_PROVIDED DATA:_
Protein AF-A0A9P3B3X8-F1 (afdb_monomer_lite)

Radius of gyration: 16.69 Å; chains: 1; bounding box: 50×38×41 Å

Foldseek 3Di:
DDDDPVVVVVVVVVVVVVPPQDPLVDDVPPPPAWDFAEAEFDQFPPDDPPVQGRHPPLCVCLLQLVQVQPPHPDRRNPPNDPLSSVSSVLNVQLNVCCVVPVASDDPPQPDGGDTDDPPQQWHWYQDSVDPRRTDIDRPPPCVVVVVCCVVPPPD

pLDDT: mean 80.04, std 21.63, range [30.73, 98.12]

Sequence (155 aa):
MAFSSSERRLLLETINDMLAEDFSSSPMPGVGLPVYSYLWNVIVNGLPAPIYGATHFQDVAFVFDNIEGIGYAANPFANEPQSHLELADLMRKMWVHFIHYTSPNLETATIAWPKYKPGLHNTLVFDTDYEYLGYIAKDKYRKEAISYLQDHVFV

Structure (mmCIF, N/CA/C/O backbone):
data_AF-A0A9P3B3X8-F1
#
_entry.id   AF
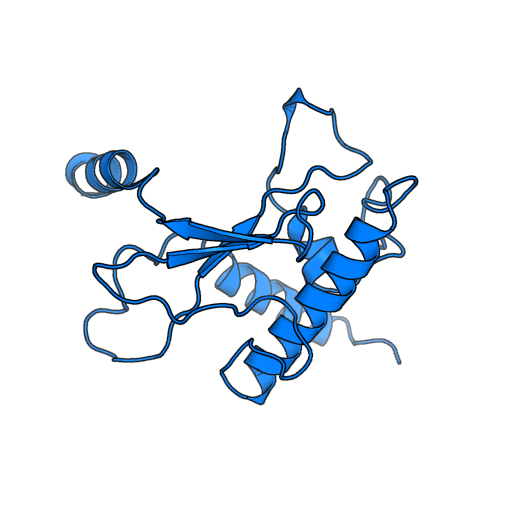-A0A9P3B3X8-F1
#
loop_
_atom_site.group_PDB
_atom_site.id
_atom_site.type_symbol
_atom_site.label_atom_id
_atom_site.label_alt_id
_atom_site.label_comp_id
_atom_site.label_asym_id
_atom_site.label_entity_id
_atom_site.label_seq_id
_atom_site.pdbx_PDB_ins_code
_atom_site.Cartn_x
_atom_site.Cartn_y
_atom_site.Cartn_z
_atom_site.occupancy
_atom_site.B_iso_or_equiv
_atom_site.auth_seq_id
_atom_site.auth_comp_id
_atom_site.auth_asym_id
_atom_site.auth_atom_id
_atom_site.pdbx_PDB_model_num
ATOM 1 N N . MET A 1 1 ? 19.135 -15.659 1.443 1.00 35.59 1 MET A N 1
ATOM 2 C CA . MET A 1 1 ? 18.597 -16.730 2.311 1.00 35.59 1 MET A CA 1
ATOM 3 C C . MET A 1 1 ? 17.243 -17.100 1.721 1.00 35.59 1 MET A C 1
ATOM 5 O O . MET A 1 1 ? 16.424 -16.205 1.587 1.00 35.59 1 MET A O 1
ATOM 9 N N . ALA A 1 2 ? 17.062 -18.317 1.204 1.00 35.41 2 ALA A N 1
ATOM 10 C CA . ALA A 1 2 ? 15.855 -18.685 0.458 1.00 35.41 2 ALA A CA 1
ATOM 11 C C . ALA A 1 2 ? 14.862 -19.397 1.382 1.00 35.41 2 ALA A C 1
ATOM 13 O O . ALA A 1 2 ? 15.221 -20.393 2.004 1.00 35.41 2 ALA A O 1
ATOM 14 N N . PHE A 1 3 ? 13.632 -18.888 1.460 1.00 35.47 3 PHE A N 1
ATOM 15 C CA . PHE A 1 3 ? 12.553 -19.514 2.223 1.00 35.47 3 PHE A CA 1
ATOM 16 C C . PHE A 1 3 ? 12.207 -20.901 1.658 1.00 35.47 3 PHE A C 1
ATOM 18 O O . PHE A 1 3 ? 12.319 -21.156 0.454 1.00 35.47 3 PHE A O 1
ATOM 25 N N . SER A 1 4 ? 11.787 -21.812 2.525 1.00 47.66 4 SER A N 1
ATOM 26 C CA . SER A 1 4 ? 11.339 -23.160 2.178 1.00 47.66 4 SER A CA 1
ATOM 27 C C . SER A 1 4 ? 9.981 -23.146 1.463 1.00 47.66 4 SER A C 1
ATOM 29 O O . SER A 1 4 ? 9.225 -22.173 1.496 1.00 47.66 4 SER A O 1
ATOM 31 N N . SER A 1 5 ? 9.637 -24.252 0.796 1.00 44.78 5 SER A N 1
ATOM 32 C CA . SER A 1 5 ? 8.349 -24.379 0.101 1.00 44.78 5 SER A CA 1
ATOM 33 C C . SER A 1 5 ? 7.145 -24.339 1.050 1.00 44.78 5 SER A C 1
ATOM 35 O O . SER A 1 5 ? 6.059 -23.955 0.623 1.00 44.78 5 SER A O 1
ATOM 37 N N . SER A 1 6 ? 7.331 -24.724 2.314 1.00 35.84 6 SER A N 1
ATOM 38 C CA . SER A 1 6 ? 6.316 -24.633 3.367 1.00 35.84 6 SER A CA 1
ATOM 39 C C . SER A 1 6 ? 6.143 -23.201 3.867 1.00 35.84 6 SER A C 1
ATOM 41 O O . SER A 1 6 ? 5.013 -22.766 4.040 1.00 35.84 6 SER A O 1
ATOM 43 N N . GLU A 1 7 ? 7.229 -22.436 4.015 1.00 37.66 7 GLU A N 1
ATOM 44 C CA . GLU A 1 7 ? 7.162 -21.021 4.419 1.00 37.66 7 GLU A CA 1
ATOM 45 C C . GLU A 1 7 ? 6.506 -20.156 3.339 1.00 37.66 7 GLU A C 1
ATOM 47 O O . GLU A 1 7 ? 5.690 -19.296 3.653 1.00 37.66 7 GLU A O 1
ATOM 52 N N . ARG A 1 8 ? 6.770 -20.441 2.055 1.00 46.69 8 ARG A N 1
ATOM 53 C CA . ARG A 1 8 ? 6.058 -19.794 0.939 1.00 46.69 8 ARG A CA 1
ATOM 54 C C . ARG A 1 8 ? 4.560 -20.101 0.938 1.00 46.69 8 ARG A C 1
ATOM 56 O O . ARG A 1 8 ? 3.770 -19.218 0.636 1.00 46.69 8 ARG A O 1
ATOM 63 N N . ARG A 1 9 ? 4.167 -21.335 1.272 1.00 34.97 9 ARG A N 1
ATOM 64 C CA . ARG A 1 9 ? 2.752 -21.730 1.348 1.00 34.97 9 ARG A CA 1
ATOM 65 C C . ARG A 1 9 ? 2.043 -21.051 2.521 1.00 34.97 9 ARG A C 1
ATOM 67 O O . ARG A 1 9 ? 0.955 -20.536 2.326 1.00 34.97 9 ARG A O 1
ATOM 74 N N . LEU A 1 10 ? 2.686 -20.990 3.688 1.00 37.41 10 LEU A N 1
ATOM 75 C CA . LEU A 1 10 ? 2.136 -20.317 4.866 1.00 37.41 10 LEU A CA 1
ATOM 76 C C . LEU A 1 10 ? 1.988 -18.807 4.643 1.00 37.41 10 LEU A C 1
ATOM 78 O O . LEU A 1 10 ? 0.983 -18.227 5.041 1.00 37.41 10 LEU A O 1
ATOM 82 N N . LEU A 1 11 ? 2.960 -18.182 3.965 1.00 40.22 11 LEU A N 1
ATOM 83 C CA . LEU A 1 11 ? 2.853 -16.792 3.521 1.00 40.22 11 LEU A CA 1
ATOM 84 C C . LEU A 1 11 ? 1.661 -16.615 2.576 1.00 40.22 11 LEU A C 1
ATOM 86 O O . LEU A 1 11 ? 0.834 -15.757 2.833 1.00 40.22 11 LEU A O 1
ATOM 90 N N . LEU A 1 12 ? 1.515 -17.456 1.547 1.00 36.97 12 LEU A N 1
ATOM 91 C CA . LEU A 1 12 ? 0.391 -17.399 0.599 1.00 36.97 12 LEU A CA 1
ATOM 92 C C . LEU A 1 12 ? -0.983 -17.615 1.249 1.00 36.97 12 LEU A C 1
ATOM 94 O O . LEU A 1 12 ? -1.930 -16.919 0.899 1.00 36.97 12 LEU A O 1
ATOM 98 N N . GLU A 1 13 ? -1.099 -18.534 2.204 1.00 33.28 13 GLU A N 1
ATOM 99 C CA . GLU A 1 13 ? -2.343 -18.770 2.950 1.00 33.28 13 GLU A CA 1
ATOM 100 C C . GLU A 1 13 ? -2.670 -17.587 3.877 1.00 33.28 13 GLU A C 1
ATOM 102 O O . GLU A 1 13 ? -3.791 -17.091 3.859 1.00 33.28 13 GLU A O 1
ATOM 107 N N . THR A 1 14 ? -1.672 -17.044 4.584 1.00 31.78 14 THR A N 1
ATOM 108 C CA . THR A 1 14 ? -1.842 -15.846 5.431 1.00 31.78 14 THR A CA 1
ATOM 109 C C . THR A 1 14 ? -2.197 -14.605 4.601 1.00 31.78 14 THR A C 1
ATOM 111 O O . THR A 1 14 ? -2.981 -13.768 5.037 1.00 31.78 14 THR A O 1
ATOM 114 N N . ILE A 1 15 ? -1.647 -14.488 3.387 1.00 40.06 15 ILE A N 1
ATOM 115 C CA . 
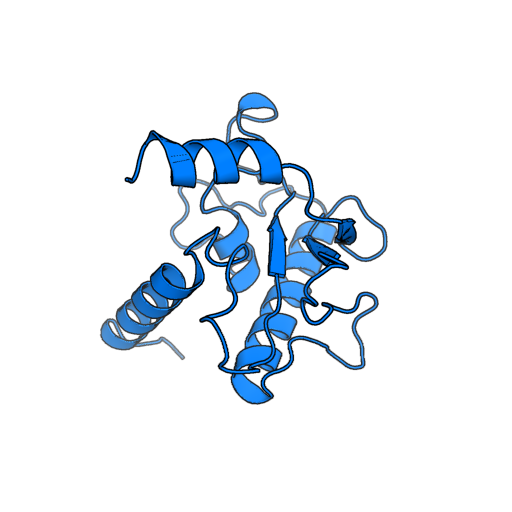ILE A 1 15 ? -1.978 -13.423 2.432 1.00 40.06 15 ILE A CA 1
ATOM 116 C C . ILE A 1 15 ? -3.419 -13.578 1.943 1.00 40.06 15 ILE A C 1
ATOM 118 O O . ILE A 1 15 ? -4.159 -12.605 1.973 1.00 40.06 15 ILE A O 1
ATOM 122 N N . ASN A 1 16 ? -3.852 -14.779 1.550 1.00 30.73 16 ASN A N 1
ATOM 123 C CA . ASN A 1 16 ? -5.231 -15.007 1.104 1.00 30.73 16 ASN A CA 1
ATOM 124 C C . ASN A 1 16 ? -6.263 -14.718 2.207 1.00 30.73 16 ASN A C 1
ATOM 126 O O . ASN A 1 16 ? -7.326 -14.183 1.906 1.00 30.73 16 ASN A O 1
ATOM 130 N N . ASP A 1 17 ? -5.930 -14.995 3.470 1.00 32.97 17 ASP A N 1
ATOM 131 C CA . ASP A 1 17 ? -6.779 -14.644 4.615 1.00 32.97 17 ASP A CA 1
ATOM 132 C C . ASP A 1 17 ? -6.769 -13.131 4.923 1.00 32.97 17 ASP A C 1
ATOM 134 O O . ASP A 1 17 ? -7.770 -12.589 5.396 1.00 32.97 17 ASP A O 1
ATOM 138 N N . MET A 1 18 ? -5.677 -12.415 4.619 1.00 35.47 18 MET A N 1
ATOM 139 C CA . MET A 1 18 ? -5.618 -10.945 4.697 1.00 35.47 18 MET A CA 1
ATOM 140 C C . MET A 1 18 ? -6.336 -10.241 3.536 1.00 35.47 18 MET A C 1
ATOM 142 O O . MET A 1 18 ? -6.790 -9.112 3.707 1.00 35.47 18 MET A O 1
ATOM 146 N N . LEU A 1 19 ? -6.446 -10.891 2.374 1.00 40.44 19 LEU A N 1
ATOM 147 C CA . LEU A 1 19 ? -7.068 -10.371 1.150 1.00 40.44 19 LEU A CA 1
ATOM 148 C C . LEU A 1 19 ? -8.593 -10.577 1.099 1.00 40.44 19 LEU A C 1
ATOM 150 O O . LEU A 1 19 ? -9.208 -10.411 0.047 1.00 40.44 19 LEU A O 1
ATOM 154 N N . ALA A 1 20 ? -9.241 -10.920 2.215 1.00 35.12 20 ALA A N 1
ATOM 155 C CA . ALA A 1 20 ? -10.693 -10.831 2.308 1.00 35.12 20 ALA A CA 1
ATOM 156 C C . ALA A 1 20 ? -11.120 -9.347 2.291 1.00 35.12 20 ALA A C 1
ATOM 158 O O . ALA A 1 20 ? -11.241 -8.697 3.329 1.00 35.12 20 ALA A O 1
ATOM 159 N N . GLU A 1 21 ? -11.323 -8.826 1.078 1.00 49.59 21 GLU A N 1
ATOM 160 C CA . GLU A 1 21 ? -11.458 -7.404 0.725 1.00 49.59 21 GLU A CA 1
ATOM 161 C C . GLU A 1 21 ? -12.645 -6.651 1.363 1.00 49.59 21 GLU A C 1
ATOM 163 O O . GLU A 1 21 ? -12.701 -5.430 1.236 1.00 49.59 21 GLU A O 1
ATOM 168 N N . ASP A 1 22 ? -13.578 -7.291 2.086 1.00 46.41 22 ASP A N 1
ATOM 169 C CA . ASP A 1 22 ? -14.653 -6.525 2.741 1.00 46.41 22 ASP A CA 1
ATOM 170 C C . ASP A 1 22 ? -15.310 -7.168 3.975 1.00 46.41 22 ASP A C 1
ATOM 172 O O . ASP A 1 22 ? -16.530 -7.297 4.077 1.00 46.41 22 ASP A O 1
ATOM 176 N N . PHE A 1 23 ? -14.516 -7.485 5.000 1.00 43.12 23 PHE A N 1
ATOM 177 C CA . PHE A 1 23 ? -15.059 -7.578 6.368 1.00 43.12 23 PHE A CA 1
ATOM 178 C C . PHE A 1 23 ? -15.172 -6.200 7.054 1.00 43.12 23 PHE A C 1
ATOM 180 O O . PHE A 1 23 ? -15.457 -6.113 8.245 1.00 43.12 23 PHE A O 1
ATOM 187 N N . SER A 1 24 ? -14.975 -5.090 6.331 1.00 42.09 24 SER A N 1
ATOM 188 C CA . SER A 1 24 ? -14.895 -3.743 6.921 1.00 42.09 24 SER A CA 1
ATOM 189 C C . SER A 1 24 ? -16.238 -3.181 7.418 1.00 42.09 24 SER A C 1
ATOM 191 O O . SER A 1 24 ? -16.264 -2.253 8.240 1.00 42.09 24 SER A O 1
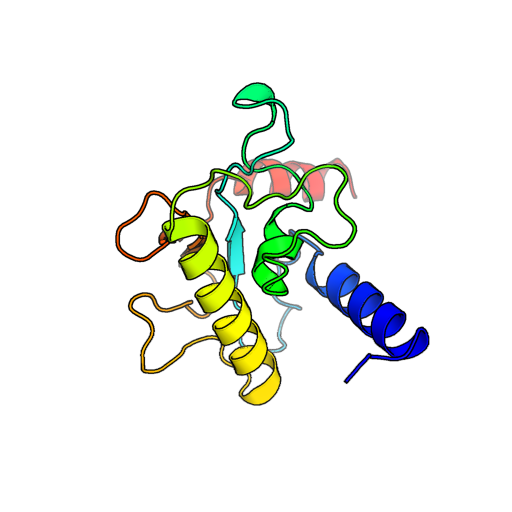ATOM 193 N N . SER A 1 25 ? -17.364 -3.743 6.959 1.00 42.12 25 SER A N 1
ATOM 194 C CA . SER A 1 25 ? -18.702 -3.270 7.339 1.00 42.12 25 SER A CA 1
ATOM 195 C C . SER A 1 25 ? -19.210 -3.853 8.657 1.00 42.12 25 SER A C 1
ATOM 197 O O . SER A 1 25 ? -20.191 -3.352 9.204 1.00 42.12 25 SER A O 1
ATOM 199 N N . SER A 1 26 ? -18.528 -4.855 9.210 1.00 41.00 26 SER A N 1
ATOM 200 C CA . SER A 1 26 ? -18.725 -5.260 10.591 1.00 41.00 26 SER A CA 1
ATOM 201 C C . SER A 1 26 ? -17.346 -5.410 11.221 1.00 41.00 26 SER A C 1
ATOM 203 O O . SER A 1 26 ? -16.631 -6.333 10.838 1.00 41.00 26 SER A O 1
ATOM 205 N N . PRO A 1 27 ? -16.949 -4.609 12.238 1.00 42.38 27 PRO A N 1
ATOM 206 C CA . PRO A 1 27 ? -15.953 -5.149 13.162 1.00 42.38 27 PRO A CA 1
ATOM 207 C C . PRO A 1 27 ? -16.455 -6.544 13.541 1.00 42.38 27 PRO A C 1
ATOM 209 O O . PRO A 1 27 ? -17.674 -6.712 13.640 1.00 42.38 27 PRO A O 1
ATOM 212 N N . MET A 1 28 ? -15.583 -7.535 13.737 1.00 42.34 28 MET A N 1
ATOM 213 C CA . MET A 1 28 ? -15.978 -8.716 14.515 1.00 42.34 28 MET A CA 1
ATOM 214 C C . MET A 1 28 ? -16.774 -8.176 15.713 1.00 42.34 28 MET A C 1
ATOM 216 O O . MET A 1 28 ? -16.173 -7.430 16.502 1.00 42.34 28 MET A O 1
ATOM 220 N N . PRO A 1 29 ? -18.115 -8.344 15.758 1.00 35.59 29 PRO A N 1
ATOM 221 C CA . PRO A 1 29 ? -18.942 -7.426 16.522 1.00 35.59 29 PRO A CA 1
ATOM 222 C C . PRO A 1 29 ? -18.534 -7.537 17.986 1.00 35.59 29 PRO A C 1
ATOM 224 O O . PRO A 1 29 ? -18.711 -8.581
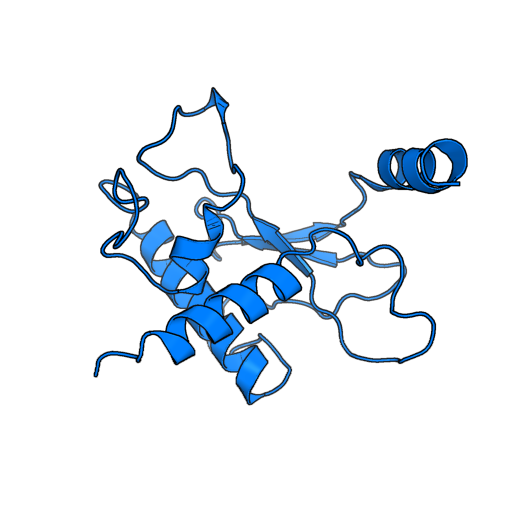 18.603 1.00 35.59 29 PRO A O 1
ATOM 227 N N . GLY A 1 30 ? -17.920 -6.481 18.526 1.00 47.03 30 GLY A N 1
ATOM 228 C CA . GLY A 1 30 ? -17.603 -6.389 19.951 1.00 47.03 30 GLY A CA 1
ATOM 229 C C . GLY A 1 30 ? -16.184 -6.742 20.418 1.00 47.03 30 GLY A C 1
ATOM 230 O O . GLY A 1 30 ? -15.984 -6.738 21.627 1.00 47.03 30 GLY A O 1
ATOM 231 N N . VAL A 1 31 ? -15.186 -6.990 19.554 1.00 57.41 31 VAL A N 1
ATOM 232 C CA . VAL A 1 31 ? -13.838 -7.393 20.049 1.00 57.41 31 VAL A CA 1
ATOM 233 C C . VAL A 1 31 ? -12.882 -6.210 20.322 1.00 57.41 31 VAL A C 1
ATOM 235 O O . VAL A 1 31 ? -11.866 -6.374 20.988 1.00 57.41 31 VAL A O 1
ATOM 238 N N . GLY A 1 32 ? -13.193 -4.985 19.875 1.00 66.19 32 GLY A N 1
ATOM 239 C CA . GLY A 1 32 ? -12.411 -3.780 20.223 1.00 66.19 32 GLY A CA 1
ATOM 240 C C . GLY A 1 32 ? -10.961 -3.752 19.705 1.00 66.19 32 GLY A C 1
ATOM 241 O O . GLY A 1 32 ? -10.167 -2.923 20.152 1.00 66.19 32 GLY A O 1
ATOM 242 N N . LEU A 1 33 ? -10.608 -4.641 18.771 1.00 79.06 33 LEU A N 1
ATOM 243 C CA . LEU A 1 33 ? -9.273 -4.711 18.180 1.00 79.06 33 LEU A CA 1
ATOM 244 C C . LEU A 1 33 ? -9.040 -3.567 17.181 1.00 79.06 33 LEU A C 1
ATOM 246 O O . LEU A 1 33 ? -9.970 -3.167 16.475 1.00 79.06 33 LEU A O 1
ATOM 250 N N . PRO A 1 34 ? -7.809 -3.030 17.100 1.00 83.31 34 PRO A N 1
ATOM 251 C CA . PRO A 1 34 ? -7.468 -2.038 16.092 1.00 83.31 34 PRO A CA 1
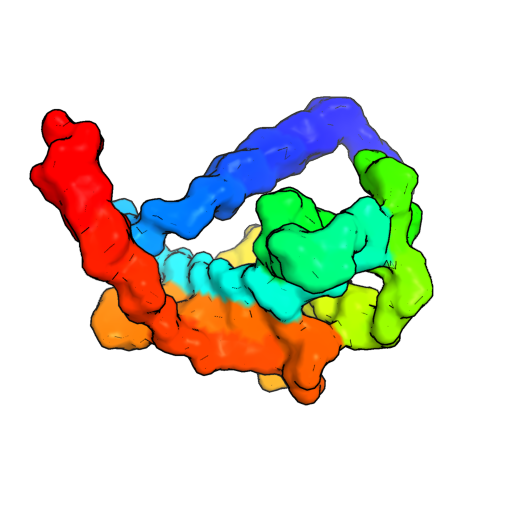
ATOM 252 C C . PRO A 1 34 ? -7.512 -2.669 14.696 1.00 83.31 34 PRO A C 1
ATOM 254 O O . PRO A 1 34 ? -6.844 -3.665 14.438 1.00 83.31 34 PRO A O 1
ATOM 257 N N . VAL A 1 35 ? -8.277 -2.056 13.796 1.00 85.94 35 VAL A N 1
ATOM 258 C CA . VAL A 1 35 ? -8.363 -2.433 12.380 1.00 85.94 35 VAL A CA 1
ATOM 259 C C . VAL A 1 35 ? -7.737 -1.323 11.545 1.00 85.94 35 VAL A C 1
ATOM 261 O O . VAL A 1 35 ? -7.880 -0.147 11.880 1.00 85.94 35 VAL A O 1
ATOM 264 N N . TYR A 1 36 ? -7.062 -1.688 10.463 1.00 90.12 36 TYR A N 1
ATOM 265 C CA . TYR A 1 36 ? -6.490 -0.778 9.477 1.00 90.12 36 TYR A CA 1
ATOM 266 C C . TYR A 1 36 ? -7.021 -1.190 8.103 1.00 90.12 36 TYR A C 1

_THE PROBLEM:_ All lines above from the line with "ATOM 31 N N" through the line with "ATOM 56 O O", both included, are to be set down exactly, with nothing else.

_REPLY TO THE TASK:_
ATOM 31 N N . SER A 1 5 ? 9.637 -24.252 0.796 1.00 44.78 5 SER A N 1
ATOM 32 C CA . SER A 1 5 ? 8.349 -24.379 0.101 1.00 44.78 5 SER A CA 1
ATOM 33 C C . SER A 1 5 ? 7.145 -24.339 1.050 1.00 44.78 5 SER A C 1
ATOM 35 O O . SER A 1 5 ? 6.059 -23.955 0.623 1.00 44.78 5 SER A O 1
ATOM 37 N N . SER A 1 6 ? 7.331 -24.724 2.314 1.00 35.84 6 SER A N 1
ATOM 38 C CA . SER A 1 6 ? 6.316 -24.633 3.367 1.00 35.84 6 SER A CA 1
ATOM 39 C C . SER A 1 6 ? 6.143 -23.201 3.867 1.00 35.84 6 SER A C 1
ATOM 41 O O . SER A 1 6 ? 5.013 -22.766 4.040 1.00 35.84 6 SER A O 1
ATOM 43 N N . GLU A 1 7 ? 7.229 -22.436 4.015 1.00 37.66 7 GLU A N 1
ATOM 44 C CA . GLU A 1 7 ? 7.162 -21.021 4.419 1.00 37.66 7 GLU A CA 1
ATOM 45 C C . GLU A 1 7 ? 6.506 -20.156 3.339 1.00 37.66 7 GLU A C 1
ATOM 47 O O . GLU A 1 7 ? 5.690 -19.296 3.653 1.00 37.66 7 GLU A O 1
ATOM 52 N N . ARG A 1 8 ? 6.770 -20.441 2.055 1.00 46.69 8 ARG A N 1
ATOM 53 C CA . ARG A 1 8 ? 6.058 -19.794 0.939 1.00 46.69 8 ARG A CA 1
ATOM 54 C C . ARG A 1 8 ? 4.560 -20.101 0.938 1.00 46.69 8 ARG A C 1
ATOM 56 O O . ARG A 1 8 ? 3.770 -19.218 0.636 1.00 46.69 8 ARG A O 1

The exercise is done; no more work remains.